To prevail in a legal action based on a sexually hostile environment claim, the employee must usually establish a "pattern of ongoing and persistent harassment,” or a sufficiently severe instance of harassment that alters the conditions of employment in some significant way. To determine whether an environment is sufficiently hostile or abusive enough to violate the law, the court will look at all the circumstances, including the frequency of the discriminatory conduct, its severity, whether it is physically threatening or humiliating (versus being a "mere offensive utterance,”) and whether it unreasonably interferes with an employee's work performance.
Not surprisingly, there are still many courts (and juries) who are inclined to think that a victim of a sexually hostile environment is "making a bigger deal" out of some incidents than he or she should, and reject the legal claim on that basis.
Your employer can be liable for the acts of your immediate supervisor or for the acts of customers.
Because a supervisor's employment decision can only be made by virtue of the power the employer has vested in him or her, that decision is, for legal purposes, the act of the employer.

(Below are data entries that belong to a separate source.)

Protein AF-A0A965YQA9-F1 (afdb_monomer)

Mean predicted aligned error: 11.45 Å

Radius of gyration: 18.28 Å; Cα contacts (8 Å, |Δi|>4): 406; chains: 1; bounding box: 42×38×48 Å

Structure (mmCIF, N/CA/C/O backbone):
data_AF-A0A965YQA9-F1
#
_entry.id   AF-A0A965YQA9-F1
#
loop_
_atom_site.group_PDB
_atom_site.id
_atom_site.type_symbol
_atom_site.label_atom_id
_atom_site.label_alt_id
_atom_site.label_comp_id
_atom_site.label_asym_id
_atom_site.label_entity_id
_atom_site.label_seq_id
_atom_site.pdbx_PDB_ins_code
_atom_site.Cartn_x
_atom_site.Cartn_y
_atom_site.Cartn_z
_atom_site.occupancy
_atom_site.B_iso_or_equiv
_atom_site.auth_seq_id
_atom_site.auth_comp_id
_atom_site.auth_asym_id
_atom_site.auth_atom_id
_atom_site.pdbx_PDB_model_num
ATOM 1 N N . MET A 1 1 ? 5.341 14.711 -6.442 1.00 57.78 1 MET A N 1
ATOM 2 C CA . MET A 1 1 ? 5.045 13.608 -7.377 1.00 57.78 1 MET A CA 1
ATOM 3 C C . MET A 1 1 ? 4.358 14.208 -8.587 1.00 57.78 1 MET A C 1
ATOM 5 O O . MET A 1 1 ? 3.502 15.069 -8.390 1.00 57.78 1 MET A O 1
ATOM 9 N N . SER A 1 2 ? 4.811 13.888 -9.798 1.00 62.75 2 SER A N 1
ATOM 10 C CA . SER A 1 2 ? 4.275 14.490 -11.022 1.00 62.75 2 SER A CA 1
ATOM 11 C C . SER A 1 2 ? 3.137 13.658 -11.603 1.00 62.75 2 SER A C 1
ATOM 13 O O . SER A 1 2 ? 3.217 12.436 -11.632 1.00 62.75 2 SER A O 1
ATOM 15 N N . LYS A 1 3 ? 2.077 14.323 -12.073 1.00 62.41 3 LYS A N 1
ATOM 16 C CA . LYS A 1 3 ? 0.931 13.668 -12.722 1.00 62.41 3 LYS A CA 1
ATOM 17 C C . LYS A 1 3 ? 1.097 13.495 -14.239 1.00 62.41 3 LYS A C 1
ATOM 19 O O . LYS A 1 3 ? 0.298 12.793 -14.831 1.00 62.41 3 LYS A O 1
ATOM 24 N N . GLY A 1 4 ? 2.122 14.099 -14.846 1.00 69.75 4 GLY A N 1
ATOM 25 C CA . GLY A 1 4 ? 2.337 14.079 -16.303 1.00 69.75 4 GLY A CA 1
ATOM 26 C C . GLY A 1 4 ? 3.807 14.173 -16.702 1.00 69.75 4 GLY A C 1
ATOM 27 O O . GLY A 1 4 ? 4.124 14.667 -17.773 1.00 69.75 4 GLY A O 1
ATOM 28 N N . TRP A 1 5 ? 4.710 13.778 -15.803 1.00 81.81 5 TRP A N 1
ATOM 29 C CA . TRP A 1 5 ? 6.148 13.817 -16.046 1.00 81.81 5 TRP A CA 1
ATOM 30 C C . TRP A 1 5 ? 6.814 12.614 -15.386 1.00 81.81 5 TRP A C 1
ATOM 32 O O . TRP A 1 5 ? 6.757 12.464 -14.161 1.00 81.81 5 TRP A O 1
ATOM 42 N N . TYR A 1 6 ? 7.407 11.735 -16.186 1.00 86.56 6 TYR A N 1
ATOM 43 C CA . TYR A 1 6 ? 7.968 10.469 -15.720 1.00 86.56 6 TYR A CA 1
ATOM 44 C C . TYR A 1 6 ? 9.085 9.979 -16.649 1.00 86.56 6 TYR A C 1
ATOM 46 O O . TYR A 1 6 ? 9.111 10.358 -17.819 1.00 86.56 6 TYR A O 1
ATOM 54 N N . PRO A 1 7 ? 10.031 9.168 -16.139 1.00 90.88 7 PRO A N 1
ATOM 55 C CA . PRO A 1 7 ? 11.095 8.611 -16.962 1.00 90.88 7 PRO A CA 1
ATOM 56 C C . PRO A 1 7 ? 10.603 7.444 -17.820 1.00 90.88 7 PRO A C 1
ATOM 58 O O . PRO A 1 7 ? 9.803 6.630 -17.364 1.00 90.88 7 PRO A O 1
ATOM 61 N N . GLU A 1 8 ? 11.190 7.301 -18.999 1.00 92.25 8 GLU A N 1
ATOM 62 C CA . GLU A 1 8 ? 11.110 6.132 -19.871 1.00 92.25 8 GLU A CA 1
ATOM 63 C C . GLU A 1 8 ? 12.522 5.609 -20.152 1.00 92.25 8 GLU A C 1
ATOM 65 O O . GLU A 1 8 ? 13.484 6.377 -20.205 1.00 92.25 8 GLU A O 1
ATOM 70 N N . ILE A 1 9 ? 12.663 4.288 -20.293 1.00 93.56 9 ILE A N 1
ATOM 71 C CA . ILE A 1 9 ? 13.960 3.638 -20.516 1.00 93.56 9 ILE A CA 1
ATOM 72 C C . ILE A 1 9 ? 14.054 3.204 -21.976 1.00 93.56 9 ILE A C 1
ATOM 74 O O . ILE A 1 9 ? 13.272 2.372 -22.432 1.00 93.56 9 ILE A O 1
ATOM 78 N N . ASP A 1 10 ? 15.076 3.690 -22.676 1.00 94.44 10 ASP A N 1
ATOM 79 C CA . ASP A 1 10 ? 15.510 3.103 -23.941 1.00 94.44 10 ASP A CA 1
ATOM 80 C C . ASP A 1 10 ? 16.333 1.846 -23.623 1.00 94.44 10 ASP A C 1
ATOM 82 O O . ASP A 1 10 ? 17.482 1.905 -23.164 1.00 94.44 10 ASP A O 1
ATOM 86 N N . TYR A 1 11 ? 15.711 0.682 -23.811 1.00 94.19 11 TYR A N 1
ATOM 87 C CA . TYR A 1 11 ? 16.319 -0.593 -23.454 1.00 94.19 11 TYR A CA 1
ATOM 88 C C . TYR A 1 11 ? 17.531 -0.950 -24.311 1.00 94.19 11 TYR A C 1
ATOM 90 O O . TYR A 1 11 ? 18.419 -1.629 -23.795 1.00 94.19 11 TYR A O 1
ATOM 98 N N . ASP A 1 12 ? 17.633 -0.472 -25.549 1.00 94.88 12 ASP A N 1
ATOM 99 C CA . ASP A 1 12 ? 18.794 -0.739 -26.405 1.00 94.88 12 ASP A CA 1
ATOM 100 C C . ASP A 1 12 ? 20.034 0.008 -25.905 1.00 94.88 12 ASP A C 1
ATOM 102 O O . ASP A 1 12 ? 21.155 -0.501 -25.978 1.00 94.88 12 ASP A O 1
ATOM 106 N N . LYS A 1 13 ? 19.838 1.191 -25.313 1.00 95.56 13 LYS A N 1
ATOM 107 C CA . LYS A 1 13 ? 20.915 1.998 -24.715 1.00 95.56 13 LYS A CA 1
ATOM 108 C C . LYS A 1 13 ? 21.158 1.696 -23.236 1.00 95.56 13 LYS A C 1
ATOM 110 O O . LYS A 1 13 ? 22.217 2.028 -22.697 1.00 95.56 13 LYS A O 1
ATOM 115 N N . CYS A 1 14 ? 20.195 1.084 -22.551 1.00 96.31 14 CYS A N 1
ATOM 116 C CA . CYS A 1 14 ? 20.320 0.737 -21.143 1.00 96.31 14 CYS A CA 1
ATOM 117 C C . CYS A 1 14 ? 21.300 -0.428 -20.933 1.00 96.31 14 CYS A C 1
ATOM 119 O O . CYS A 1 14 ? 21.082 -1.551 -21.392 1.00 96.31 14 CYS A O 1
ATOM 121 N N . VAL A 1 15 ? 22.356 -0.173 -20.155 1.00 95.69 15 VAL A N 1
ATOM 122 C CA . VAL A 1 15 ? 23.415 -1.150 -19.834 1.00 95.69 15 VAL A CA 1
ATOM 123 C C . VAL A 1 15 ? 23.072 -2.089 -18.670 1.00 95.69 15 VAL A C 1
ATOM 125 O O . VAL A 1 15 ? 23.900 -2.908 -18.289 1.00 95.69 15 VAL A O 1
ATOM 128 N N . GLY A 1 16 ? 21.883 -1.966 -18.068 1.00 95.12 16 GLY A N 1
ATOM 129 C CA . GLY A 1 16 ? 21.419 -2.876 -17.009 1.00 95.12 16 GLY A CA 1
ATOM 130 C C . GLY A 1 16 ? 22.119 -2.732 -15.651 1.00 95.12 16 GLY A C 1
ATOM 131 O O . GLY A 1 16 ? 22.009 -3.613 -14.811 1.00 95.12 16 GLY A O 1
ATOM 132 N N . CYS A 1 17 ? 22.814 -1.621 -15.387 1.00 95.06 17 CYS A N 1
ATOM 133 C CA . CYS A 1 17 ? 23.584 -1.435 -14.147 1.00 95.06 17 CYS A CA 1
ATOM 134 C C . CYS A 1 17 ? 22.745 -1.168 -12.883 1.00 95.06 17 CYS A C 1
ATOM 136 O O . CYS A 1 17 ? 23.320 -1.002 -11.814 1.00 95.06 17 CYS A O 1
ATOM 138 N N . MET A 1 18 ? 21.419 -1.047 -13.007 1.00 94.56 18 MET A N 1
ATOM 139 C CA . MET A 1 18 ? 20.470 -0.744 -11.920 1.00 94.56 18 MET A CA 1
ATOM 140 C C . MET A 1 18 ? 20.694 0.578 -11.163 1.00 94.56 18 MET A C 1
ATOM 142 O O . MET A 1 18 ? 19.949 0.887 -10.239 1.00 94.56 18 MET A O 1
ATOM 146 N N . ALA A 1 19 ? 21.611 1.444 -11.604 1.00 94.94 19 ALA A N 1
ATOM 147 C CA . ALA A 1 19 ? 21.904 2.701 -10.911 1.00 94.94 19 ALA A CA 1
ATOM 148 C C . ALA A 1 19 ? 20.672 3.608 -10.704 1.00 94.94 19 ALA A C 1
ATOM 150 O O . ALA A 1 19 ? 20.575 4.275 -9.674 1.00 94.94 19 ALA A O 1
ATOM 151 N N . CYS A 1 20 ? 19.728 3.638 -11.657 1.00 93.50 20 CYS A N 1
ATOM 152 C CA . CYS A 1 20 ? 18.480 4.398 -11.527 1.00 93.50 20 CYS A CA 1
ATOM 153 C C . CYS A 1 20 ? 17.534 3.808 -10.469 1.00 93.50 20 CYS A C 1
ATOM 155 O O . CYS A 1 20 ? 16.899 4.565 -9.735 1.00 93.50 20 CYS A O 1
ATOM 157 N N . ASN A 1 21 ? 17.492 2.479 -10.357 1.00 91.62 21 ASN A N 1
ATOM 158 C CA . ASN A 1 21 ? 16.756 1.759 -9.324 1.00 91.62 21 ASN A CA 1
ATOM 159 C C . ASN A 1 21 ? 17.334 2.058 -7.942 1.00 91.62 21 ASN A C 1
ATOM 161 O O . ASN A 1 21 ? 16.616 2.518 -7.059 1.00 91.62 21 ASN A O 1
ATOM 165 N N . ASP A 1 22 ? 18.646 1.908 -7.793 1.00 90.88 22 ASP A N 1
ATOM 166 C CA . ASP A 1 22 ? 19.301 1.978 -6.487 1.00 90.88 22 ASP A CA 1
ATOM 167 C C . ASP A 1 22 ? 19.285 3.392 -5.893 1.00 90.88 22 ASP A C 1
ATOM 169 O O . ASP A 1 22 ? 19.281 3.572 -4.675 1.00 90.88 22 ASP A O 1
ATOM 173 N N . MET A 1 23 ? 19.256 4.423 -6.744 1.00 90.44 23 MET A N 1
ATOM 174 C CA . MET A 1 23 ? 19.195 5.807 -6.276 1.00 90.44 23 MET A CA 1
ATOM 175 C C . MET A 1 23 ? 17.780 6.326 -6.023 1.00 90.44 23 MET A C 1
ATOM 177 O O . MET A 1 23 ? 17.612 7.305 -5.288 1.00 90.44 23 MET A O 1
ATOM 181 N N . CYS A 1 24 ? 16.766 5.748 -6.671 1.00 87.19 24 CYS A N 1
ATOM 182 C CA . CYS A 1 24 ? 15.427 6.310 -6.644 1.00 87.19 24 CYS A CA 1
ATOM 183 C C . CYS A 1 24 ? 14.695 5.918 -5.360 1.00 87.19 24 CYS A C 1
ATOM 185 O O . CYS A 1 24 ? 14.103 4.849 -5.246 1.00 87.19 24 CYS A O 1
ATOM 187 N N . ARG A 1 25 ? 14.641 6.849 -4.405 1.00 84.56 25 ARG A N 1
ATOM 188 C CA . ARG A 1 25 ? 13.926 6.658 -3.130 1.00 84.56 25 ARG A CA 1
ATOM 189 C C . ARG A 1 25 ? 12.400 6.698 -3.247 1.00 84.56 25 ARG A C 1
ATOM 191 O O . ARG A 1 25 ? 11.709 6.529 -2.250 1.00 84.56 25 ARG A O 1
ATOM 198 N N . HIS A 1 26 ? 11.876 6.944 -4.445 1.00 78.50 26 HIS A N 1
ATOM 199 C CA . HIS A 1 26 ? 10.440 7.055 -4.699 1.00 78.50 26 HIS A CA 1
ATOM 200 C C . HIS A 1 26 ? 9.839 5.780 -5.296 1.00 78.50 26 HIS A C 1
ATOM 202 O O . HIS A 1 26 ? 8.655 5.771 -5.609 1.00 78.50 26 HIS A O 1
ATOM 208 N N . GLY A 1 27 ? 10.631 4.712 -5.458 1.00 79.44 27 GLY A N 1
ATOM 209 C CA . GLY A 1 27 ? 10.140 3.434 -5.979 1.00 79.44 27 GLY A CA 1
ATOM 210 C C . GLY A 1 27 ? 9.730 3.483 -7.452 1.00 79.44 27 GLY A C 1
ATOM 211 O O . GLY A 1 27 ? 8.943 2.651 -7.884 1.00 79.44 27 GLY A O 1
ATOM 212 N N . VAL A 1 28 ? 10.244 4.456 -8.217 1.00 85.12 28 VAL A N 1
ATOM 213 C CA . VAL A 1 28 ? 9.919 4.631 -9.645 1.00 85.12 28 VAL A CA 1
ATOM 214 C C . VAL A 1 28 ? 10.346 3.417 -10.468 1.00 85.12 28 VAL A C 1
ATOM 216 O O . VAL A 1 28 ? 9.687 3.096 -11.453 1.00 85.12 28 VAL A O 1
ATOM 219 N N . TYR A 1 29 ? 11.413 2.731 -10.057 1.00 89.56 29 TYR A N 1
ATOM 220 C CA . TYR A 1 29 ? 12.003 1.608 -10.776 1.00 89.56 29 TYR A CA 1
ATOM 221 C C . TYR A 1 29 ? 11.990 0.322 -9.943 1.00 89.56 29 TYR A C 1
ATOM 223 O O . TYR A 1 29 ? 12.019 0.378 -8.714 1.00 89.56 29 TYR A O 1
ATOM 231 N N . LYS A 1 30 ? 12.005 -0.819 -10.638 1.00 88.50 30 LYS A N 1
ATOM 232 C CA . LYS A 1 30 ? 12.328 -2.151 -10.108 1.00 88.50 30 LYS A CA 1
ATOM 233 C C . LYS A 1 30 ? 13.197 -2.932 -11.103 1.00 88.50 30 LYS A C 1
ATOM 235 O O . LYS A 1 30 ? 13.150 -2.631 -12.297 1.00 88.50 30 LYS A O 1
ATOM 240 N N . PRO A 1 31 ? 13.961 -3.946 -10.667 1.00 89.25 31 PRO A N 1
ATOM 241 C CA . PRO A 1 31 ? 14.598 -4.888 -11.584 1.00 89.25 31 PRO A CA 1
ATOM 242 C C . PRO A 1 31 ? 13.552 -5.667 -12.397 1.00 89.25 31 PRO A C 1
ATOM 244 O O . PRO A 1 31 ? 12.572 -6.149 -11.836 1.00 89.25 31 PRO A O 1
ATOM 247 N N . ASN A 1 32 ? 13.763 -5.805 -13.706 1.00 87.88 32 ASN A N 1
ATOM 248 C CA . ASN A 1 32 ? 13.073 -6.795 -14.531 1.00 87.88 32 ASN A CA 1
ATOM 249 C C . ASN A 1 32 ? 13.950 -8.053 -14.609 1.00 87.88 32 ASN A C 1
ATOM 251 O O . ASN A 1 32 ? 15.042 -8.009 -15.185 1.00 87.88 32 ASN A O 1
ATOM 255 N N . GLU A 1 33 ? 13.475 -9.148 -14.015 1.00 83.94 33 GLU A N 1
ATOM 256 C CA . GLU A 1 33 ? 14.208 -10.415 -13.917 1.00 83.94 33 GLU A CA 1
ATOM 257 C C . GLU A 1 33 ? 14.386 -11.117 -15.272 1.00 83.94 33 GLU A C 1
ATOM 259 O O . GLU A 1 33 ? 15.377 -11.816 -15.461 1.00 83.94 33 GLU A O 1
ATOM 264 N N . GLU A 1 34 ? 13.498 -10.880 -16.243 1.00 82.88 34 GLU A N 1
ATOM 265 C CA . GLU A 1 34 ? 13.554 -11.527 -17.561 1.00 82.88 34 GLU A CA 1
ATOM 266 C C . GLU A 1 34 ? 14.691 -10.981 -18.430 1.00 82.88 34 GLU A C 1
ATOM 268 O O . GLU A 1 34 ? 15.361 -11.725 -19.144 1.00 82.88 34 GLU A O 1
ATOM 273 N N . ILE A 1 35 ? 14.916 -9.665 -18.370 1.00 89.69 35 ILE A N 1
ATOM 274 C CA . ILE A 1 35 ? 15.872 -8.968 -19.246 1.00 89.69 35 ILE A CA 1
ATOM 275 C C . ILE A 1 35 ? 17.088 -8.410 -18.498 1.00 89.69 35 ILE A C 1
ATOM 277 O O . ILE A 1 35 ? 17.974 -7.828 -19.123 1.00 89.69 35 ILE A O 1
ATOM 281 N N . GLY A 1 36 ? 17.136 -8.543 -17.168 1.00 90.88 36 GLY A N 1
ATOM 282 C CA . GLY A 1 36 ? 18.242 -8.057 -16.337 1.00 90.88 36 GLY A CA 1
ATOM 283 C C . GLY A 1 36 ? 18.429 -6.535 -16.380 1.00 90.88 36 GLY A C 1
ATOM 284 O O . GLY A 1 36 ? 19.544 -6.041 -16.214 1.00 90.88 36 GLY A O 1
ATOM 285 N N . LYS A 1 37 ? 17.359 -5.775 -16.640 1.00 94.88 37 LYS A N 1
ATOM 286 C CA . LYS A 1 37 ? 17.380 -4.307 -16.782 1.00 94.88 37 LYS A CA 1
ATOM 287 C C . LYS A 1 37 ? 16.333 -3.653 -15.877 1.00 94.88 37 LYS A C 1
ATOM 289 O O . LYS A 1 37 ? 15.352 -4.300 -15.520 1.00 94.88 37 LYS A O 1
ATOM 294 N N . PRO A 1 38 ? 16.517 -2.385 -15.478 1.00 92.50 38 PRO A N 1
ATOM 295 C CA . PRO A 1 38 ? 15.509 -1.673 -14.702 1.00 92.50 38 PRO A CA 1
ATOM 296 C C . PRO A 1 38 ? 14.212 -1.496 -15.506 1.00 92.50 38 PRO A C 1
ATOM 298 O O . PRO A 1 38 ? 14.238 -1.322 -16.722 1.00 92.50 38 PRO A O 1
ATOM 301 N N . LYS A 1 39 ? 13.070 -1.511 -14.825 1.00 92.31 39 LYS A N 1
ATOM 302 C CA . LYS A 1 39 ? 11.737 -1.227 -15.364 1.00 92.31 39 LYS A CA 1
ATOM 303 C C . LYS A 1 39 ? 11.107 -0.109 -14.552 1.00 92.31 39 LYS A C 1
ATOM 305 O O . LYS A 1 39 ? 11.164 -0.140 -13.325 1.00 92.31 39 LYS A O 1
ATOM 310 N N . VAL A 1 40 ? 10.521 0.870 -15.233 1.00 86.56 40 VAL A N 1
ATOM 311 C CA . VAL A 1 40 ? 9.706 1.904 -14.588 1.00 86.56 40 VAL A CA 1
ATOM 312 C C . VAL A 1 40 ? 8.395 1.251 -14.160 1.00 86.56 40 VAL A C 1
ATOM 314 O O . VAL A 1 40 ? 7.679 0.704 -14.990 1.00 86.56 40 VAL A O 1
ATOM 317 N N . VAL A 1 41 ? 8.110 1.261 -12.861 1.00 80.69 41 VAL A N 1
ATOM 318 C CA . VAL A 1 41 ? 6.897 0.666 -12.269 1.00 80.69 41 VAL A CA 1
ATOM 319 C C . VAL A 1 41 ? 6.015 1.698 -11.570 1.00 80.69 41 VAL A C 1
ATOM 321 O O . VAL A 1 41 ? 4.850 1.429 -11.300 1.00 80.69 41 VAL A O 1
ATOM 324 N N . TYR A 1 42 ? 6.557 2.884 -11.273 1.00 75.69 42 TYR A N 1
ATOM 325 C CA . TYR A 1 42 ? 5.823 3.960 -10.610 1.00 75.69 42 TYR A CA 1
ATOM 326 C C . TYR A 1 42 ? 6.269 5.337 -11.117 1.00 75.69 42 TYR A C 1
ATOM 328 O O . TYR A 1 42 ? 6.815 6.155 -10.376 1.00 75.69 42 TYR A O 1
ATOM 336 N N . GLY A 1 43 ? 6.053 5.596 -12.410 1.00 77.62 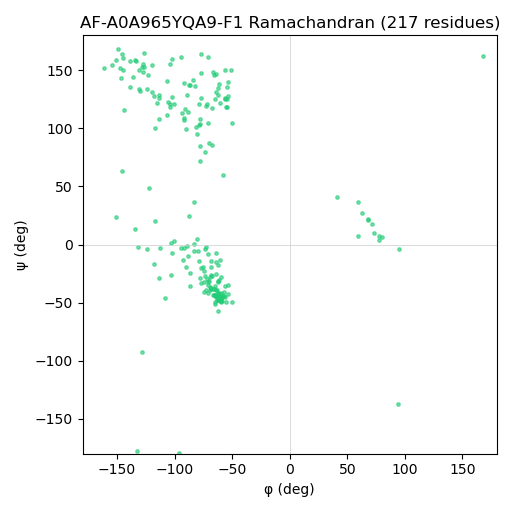43 GLY A N 1
ATOM 337 C CA . GLY A 1 43 ? 6.467 6.836 -13.081 1.00 77.62 43 GLY A CA 1
ATOM 338 C C . GLY A 1 43 ? 5.972 8.114 -12.390 1.00 77.62 43 GLY A C 1
ATOM 339 O O . GLY A 1 43 ? 6.751 9.042 -12.175 1.00 77.62 43 GLY A O 1
ATOM 340 N N . THR A 1 44 ? 4.714 8.134 -11.936 1.00 69.31 44 THR A N 1
ATOM 341 C CA . THR A 1 44 ? 4.108 9.281 -11.228 1.00 69.31 44 THR A CA 1
ATOM 342 C C . THR A 1 44 ? 4.710 9.533 -9.843 1.00 69.31 44 THR A C 1
ATOM 344 O O . THR A 1 44 ? 4.640 10.648 -9.318 1.00 69.31 44 THR A O 1
ATOM 347 N N . GLY A 1 45 ? 5.386 8.532 -9.270 1.00 74.06 45 GLY A N 1
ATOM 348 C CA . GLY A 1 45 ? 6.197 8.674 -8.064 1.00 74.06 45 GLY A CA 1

An employer can also be liable for a hostile environment caused by the plaintiff’s supervisor. Employer responsibility for co-worker harassment is evaluated under a "negligence" standard. This means that liability is imposed where the company knew or should have known of the harassment and failed to take prompt remedial action.
Employers may also be held responsible for customer harassment of employees where the employer either ratifies or acquiesces in the harassment by not taking immediate and/or corrective actions when it knew or should have known of the conduct.
Give notice of the harassing conduct to your employer.
Giving notice to your employer of the sexually harassing conduct triggers the employer's duty to take prompt corrective action that is "reasonably calculated to end the harassment." You've given notice if you complain in accordance with your employer's internal policies, or possibly even if you've simply given clear notice of what's going on to an appropriate supervisor.
If the employer has an anti-harassment policy and has generally exercised reasonable care to prevent and promptly correct sexually harassing behavior, your failure to follow that policy by not giving the employer the opportunity to address the problem may prevent you from later prevailing in court. However reasonable it may seem at the time, you can't expect to keep quiet about the problem and then challenge the employer later. If you do this, the employer can plausibly respond that you acted unreasonably in not taking immediate advantage of its internal policies and procedures designed to address these types of problems.
What are my options beyond the workplace?
If your efforts to address sexually harassing behavior informally or through internal company channels fail, you have a range of options available to you, including recourse to state and federal anti-discrimination agencies and private lawyers. You may also want to consult with a lawyer before you even try to address the matter internally.
Bear in mind, however, that for many of the same reasons set forth in my post, "What To Do When You Get Fired, Part 5: Evaluate Your Options," the real-life downside consequences of taking legal action against your employer (cost, stress, risk, notoriety) may well outweigh the advantages. On the other hand, if nobody stands up against this type of employer and supervisory misconduct, it never ends.
While I certainly don't recommend kidnapping your boss, a la "Nine to Five," and keeping him locked up indefinitely while the workplace goes on without him, keeping your head down and hoping that the situation gets better on its own is also usually not a winning strategy. It may be time for a round of "To Quit or Not to Quit" or "Give Your Resume a Makeover" instead. Before making any of these decisions, however, you should consult with an employment lawyer to make sure that you are basing your actions on a clear understanding of what your legal rights are in the state where you are employed.